The locals tell me there are Wildschweine – wild boars – in the woods around Pfohren, in southern Germany, but I don't know if I believe them any more. Maybe they're just having fun with the foreigner, you know, that famed German sense of humour? I want to believe them, though.
I am a two-time emigrant. My first excursion into the world beyond the recession brought me to Canada. While I was there I fell in love with a German girl, and that’s why I now live in a village between the Black Forest and the Swabian alps.
Pfohren is surrounded by rolling hillocks, small woods and farmland. It takes 30 seconds to pass through in a car. There are no shops, no pubs and no reasons to leave the house after 5pm except to take in the fantastic views of the night sky.
I think I prefer living in a rural area to living in a capital. There is fresh air, there are forests and fields that teem with wildlife, and at night there is peace and quiet instead of a Garda helicopter hovering over your Dublin housing estate.
I like where I live, and I love who I live with, but the problems for me begin when I walk out of the front door and cannot communicate with the people around me. To improve my chances I have, since October, been learning German as part of an integration course. It consists of 500 hours of language classes and 100 hours of lessons about German society. I hate it, but it is necessary. Attempting to learn German has been the most frustrating experience of my life.
My next challenge will be to find work. My girlfriend’s family own a restaurant, where I help out with tasks that don’t involve talking to customers, like cleaning or moving furniture, but it’s only occasional.
I have lined up temporary work for the summer, as an order picker in a warehouse. I will be happy to be earning my keep and taking some of the financial pressure off my girlfriend. We’re getting by, but it involves careful budgeting.

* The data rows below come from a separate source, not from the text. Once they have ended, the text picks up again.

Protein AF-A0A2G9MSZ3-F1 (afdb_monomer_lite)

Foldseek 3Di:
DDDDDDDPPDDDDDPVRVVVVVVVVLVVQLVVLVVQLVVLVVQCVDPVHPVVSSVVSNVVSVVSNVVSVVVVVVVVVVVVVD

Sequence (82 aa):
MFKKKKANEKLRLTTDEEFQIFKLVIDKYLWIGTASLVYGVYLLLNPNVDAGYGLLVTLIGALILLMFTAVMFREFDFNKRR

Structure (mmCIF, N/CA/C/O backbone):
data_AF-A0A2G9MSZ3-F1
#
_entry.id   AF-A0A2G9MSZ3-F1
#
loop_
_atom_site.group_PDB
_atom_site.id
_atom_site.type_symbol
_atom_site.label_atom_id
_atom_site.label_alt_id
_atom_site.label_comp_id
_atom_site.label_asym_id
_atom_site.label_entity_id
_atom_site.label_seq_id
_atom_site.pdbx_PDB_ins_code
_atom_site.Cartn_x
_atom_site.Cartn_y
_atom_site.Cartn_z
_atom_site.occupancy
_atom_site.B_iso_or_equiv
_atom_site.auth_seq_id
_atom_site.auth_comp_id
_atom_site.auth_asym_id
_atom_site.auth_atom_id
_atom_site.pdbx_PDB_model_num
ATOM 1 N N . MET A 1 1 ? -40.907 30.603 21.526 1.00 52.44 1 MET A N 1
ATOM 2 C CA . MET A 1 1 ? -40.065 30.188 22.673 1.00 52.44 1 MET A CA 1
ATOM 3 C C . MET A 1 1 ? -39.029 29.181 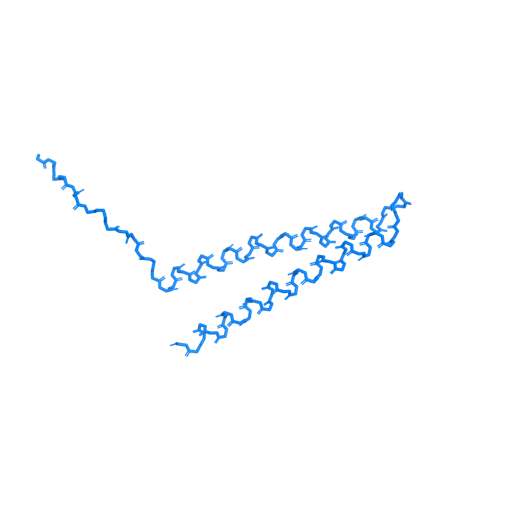22.172 1.00 52.44 1 MET A C 1
ATOM 5 O O . MET A 1 1 ? -39.333 28.002 22.067 1.00 52.44 1 MET A O 1
ATOM 9 N N . PHE A 1 2 ? -37.839 29.637 21.766 1.00 57.22 2 PHE A N 1
ATOM 10 C CA . PHE A 1 2 ? -36.783 28.754 21.251 1.00 57.22 2 PHE A CA 1
ATOM 11 C C . PHE A 1 2 ? -36.001 28.147 22.420 1.00 57.22 2 PHE A C 1
ATOM 13 O O . PHE A 1 2 ? -35.235 28.833 23.096 1.00 57.22 2 PHE A O 1
ATOM 20 N N . LYS A 1 3 ? -36.225 26.855 22.688 1.00 59.09 3 LYS A N 1
ATOM 21 C CA . LYS A 1 3 ? -35.455 26.090 23.676 1.00 59.09 3 LYS A CA 1
ATOM 22 C C . LYS A 1 3 ? -34.000 25.987 23.206 1.00 59.09 3 LYS A C 1
ATOM 24 O O . LYS A 1 3 ? -33.700 25.281 22.248 1.00 59.09 3 LYS A O 1
ATOM 29 N N . LYS A 1 4 ? -33.092 26.666 23.915 1.00 62.66 4 LYS A N 1
ATOM 30 C CA . LYS A 1 4 ? -31.643 26.429 23.847 1.00 62.66 4 LYS A CA 1
ATOM 31 C C . LYS A 1 4 ? -31.364 24.950 24.147 1.00 62.66 4 LYS A C 1
ATOM 33 O O . LYS A 1 4 ? -31.521 24.527 25.291 1.00 62.66 4 LYS A O 1
ATOM 38 N N . LYS A 1 5 ? -30.910 24.176 23.157 1.00 54.75 5 LYS A N 1
ATOM 39 C CA . LYS A 1 5 ? -30.260 22.882 23.414 1.00 54.75 5 LYS A CA 1
ATOM 40 C C . LYS A 1 5 ? -28.824 23.152 23.863 1.00 54.75 5 LYS A C 1
ATOM 42 O O . LYS A 1 5 ? -27.951 23.454 23.058 1.00 54.75 5 LYS A O 1
ATOM 47 N N . LYS A 1 6 ? -28.608 23.081 25.175 1.00 71.31 6 LYS A N 1
ATOM 48 C CA . LYS A 1 6 ? -27.293 22.892 25.790 1.00 71.31 6 LYS A CA 1
ATOM 49 C C . LYS A 1 6 ? -27.093 21.384 25.946 1.00 71.31 6 LYS A C 1
ATOM 51 O O . LYS A 1 6 ? -27.821 20.780 26.722 1.00 71.31 6 LYS A O 1
ATOM 56 N N . ALA A 1 7 ? -26.125 20.817 25.237 1.00 59.06 7 ALA A N 1
ATOM 57 C CA . ALA A 1 7 ? -25.354 19.656 25.680 1.00 59.06 7 ALA A CA 1
ATOM 58 C C . ALA A 1 7 ? -24.156 19.519 24.738 1.00 59.06 7 ALA A C 1
ATOM 60 O O . ALA A 1 7 ? -24.291 19.118 23.588 1.00 59.06 7 ALA A O 1
ATOM 61 N N . ASN A 1 8 ? -22.986 19.915 25.231 1.00 61.50 8 ASN A N 1
ATOM 62 C CA . ASN A 1 8 ? -21.698 19.625 24.615 1.00 61.50 8 ASN A CA 1
ATOM 63 C C . ASN A 1 8 ? -21.310 18.184 25.001 1.00 61.50 8 ASN A C 1
ATOM 65 O O . ASN A 1 8 ? -20.322 17.954 25.693 1.00 61.50 8 ASN A O 1
ATOM 69 N N . GLU A 1 9 ? -22.183 17.229 24.679 1.00 63.75 9 GLU A N 1
ATOM 70 C CA . GLU A 1 9 ? -21.902 15.807 24.838 1.00 63.75 9 GLU A CA 1
ATOM 71 C C . GLU A 1 9 ? -21.046 15.400 23.646 1.00 63.75 9 GLU A C 1
ATOM 73 O O . GLU A 1 9 ? -21.470 15.504 22.494 1.00 63.75 9 GLU A O 1
ATOM 78 N N . LYS A 1 10 ? -19.801 14.999 23.914 1.00 69.44 10 LYS A N 1
ATOM 79 C CA . LYS A 1 10 ? -18.933 14.443 22.878 1.00 69.44 10 LYS A CA 1
ATOM 80 C C . LYS A 1 10 ? -19.636 13.207 22.325 1.00 69.44 10 LYS A C 1
ATOM 82 O O . LYS A 1 10 ? -19.802 12.235 23.060 1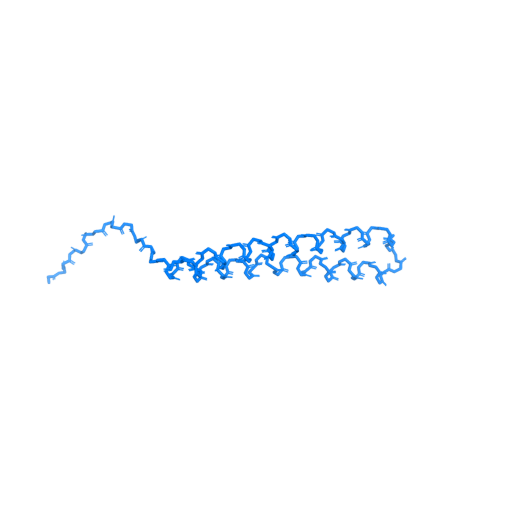.00 69.44 10 LYS A O 1
ATOM 87 N N . LEU A 1 11 ? -20.052 13.262 21.060 1.00 73.12 11 LEU A N 1
ATOM 88 C CA . LEU A 1 11 ? -20.603 12.110 20.354 1.00 73.12 11 LEU A CA 1
ATOM 89 C C . LEU A 1 11 ? -19.577 10.974 20.445 1.00 73.12 11 LEU A C 1
ATOM 91 O O . LEU A 1 11 ? -18.437 11.126 20.004 1.00 73.12 11 LEU A O 1
ATOM 95 N N . ARG A 1 12 ? -19.964 9.877 21.098 1.00 76.94 12 ARG A N 1
ATOM 96 C CA . ARG A 1 12 ? -19.200 8.630 21.118 1.00 76.94 12 ARG A CA 1
ATOM 97 C C . ARG A 1 12 ? -19.775 7.740 20.036 1.00 76.94 12 ARG A C 1
ATOM 99 O O . ARG A 1 12 ? -20.986 7.542 20.003 1.00 76.94 12 ARG A O 1
ATOM 106 N N . LEU A 1 13 ? -18.905 7.260 19.160 1.00 78.31 13 LEU A N 1
ATOM 107 C CA . LEU A 1 13 ? -19.289 6.326 18.116 1.00 78.31 13 LEU A CA 1
ATOM 108 C C . LEU A 1 13 ? -19.609 4.974 18.753 1.00 78.31 13 LEU A C 1
ATOM 110 O O . LEU A 1 13 ? -19.000 4.569 19.746 1.00 78.31 13 LEU A O 1
ATOM 114 N N . THR A 1 14 ? -20.599 4.300 18.192 1.00 84.75 14 THR A N 1
ATOM 115 C CA . THR A 1 14 ? -20.857 2.891 18.481 1.00 84.75 14 THR A CA 1
ATOM 116 C C . THR A 1 14 ? -19.746 2.030 17.876 1.00 84.75 14 THR A C 1
ATOM 118 O O . THR A 1 14 ? -19.096 2.429 16.910 1.00 84.75 14 THR A O 1
ATOM 121 N N . THR A 1 15 ? -19.521 0.830 18.417 1.00 81.31 15 THR A N 1
ATOM 122 C CA . THR A 1 15 ? -18.478 -0.087 17.915 1.00 81.31 15 THR A CA 1
ATOM 123 C C . THR A 1 15 ? -18.651 -0.412 16.425 1.00 81.31 15 THR A C 1
ATOM 125 O O . THR A 1 15 ? -17.665 -0.520 15.698 1.00 81.31 15 THR A O 1
ATOM 128 N N . ASP A 1 16 ? -19.893 -0.478 15.941 1.00 84.31 16 ASP A N 1
ATOM 129 C CA . ASP A 1 16 ? -20.188 -0.694 14.522 1.00 84.31 16 ASP A CA 1
ATOM 130 C C . ASP A 1 16 ? -19.780 0.503 13.651 1.00 84.31 16 ASP A C 1
ATOM 132 O O . ASP A 1 16 ? -19.233 0.327 12.559 1.00 84.31 16 ASP A O 1
ATOM 136 N N . GLU A 1 17 ? -20.004 1.729 14.129 1.00 85.69 17 GLU A N 1
ATOM 137 C CA . GLU A 1 17 ? -19.577 2.945 13.432 1.00 85.69 17 GLU A CA 1
ATOM 138 C C . GLU A 1 17 ? -18.047 3.075 13.416 1.00 85.69 17 GLU A C 1
ATOM 140 O O . GLU A 1 17 ? -17.470 3.432 12.386 1.00 85.69 17 GLU A O 1
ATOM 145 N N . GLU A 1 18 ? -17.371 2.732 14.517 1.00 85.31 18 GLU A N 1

I don’t think we will stay in Pfohren for long. It is a nice part of the world, but my work options are limited. Jobs are available in the area, but most are in manufacturing and require a three-year apprenticeship on very low pay. That’s perfect for teenagers who live at home but not for grown men with bills to pay. Fortunately, Germany has many cities with better opportunities for social-science graduates like me.
So, if I’m broke and have a slim chance of landing a job, what is so different about being here in Pfohren rather than in Ireland? Well, I have hope here, hope that things will get better for me, especially once I have a better grasp of the language. I am making slow progress in Germany, but at least it feels like progress. I don’t feel like I’m standing still any more.
The promise of a sustainable future is a lot stronger here than the promised future back home. One day I hope to return to Ireland, but, right now, struggling in Germany seems more worthwhile in the long term than struggling in Ireland.
And besides, I still haven't seen a Wildschwein.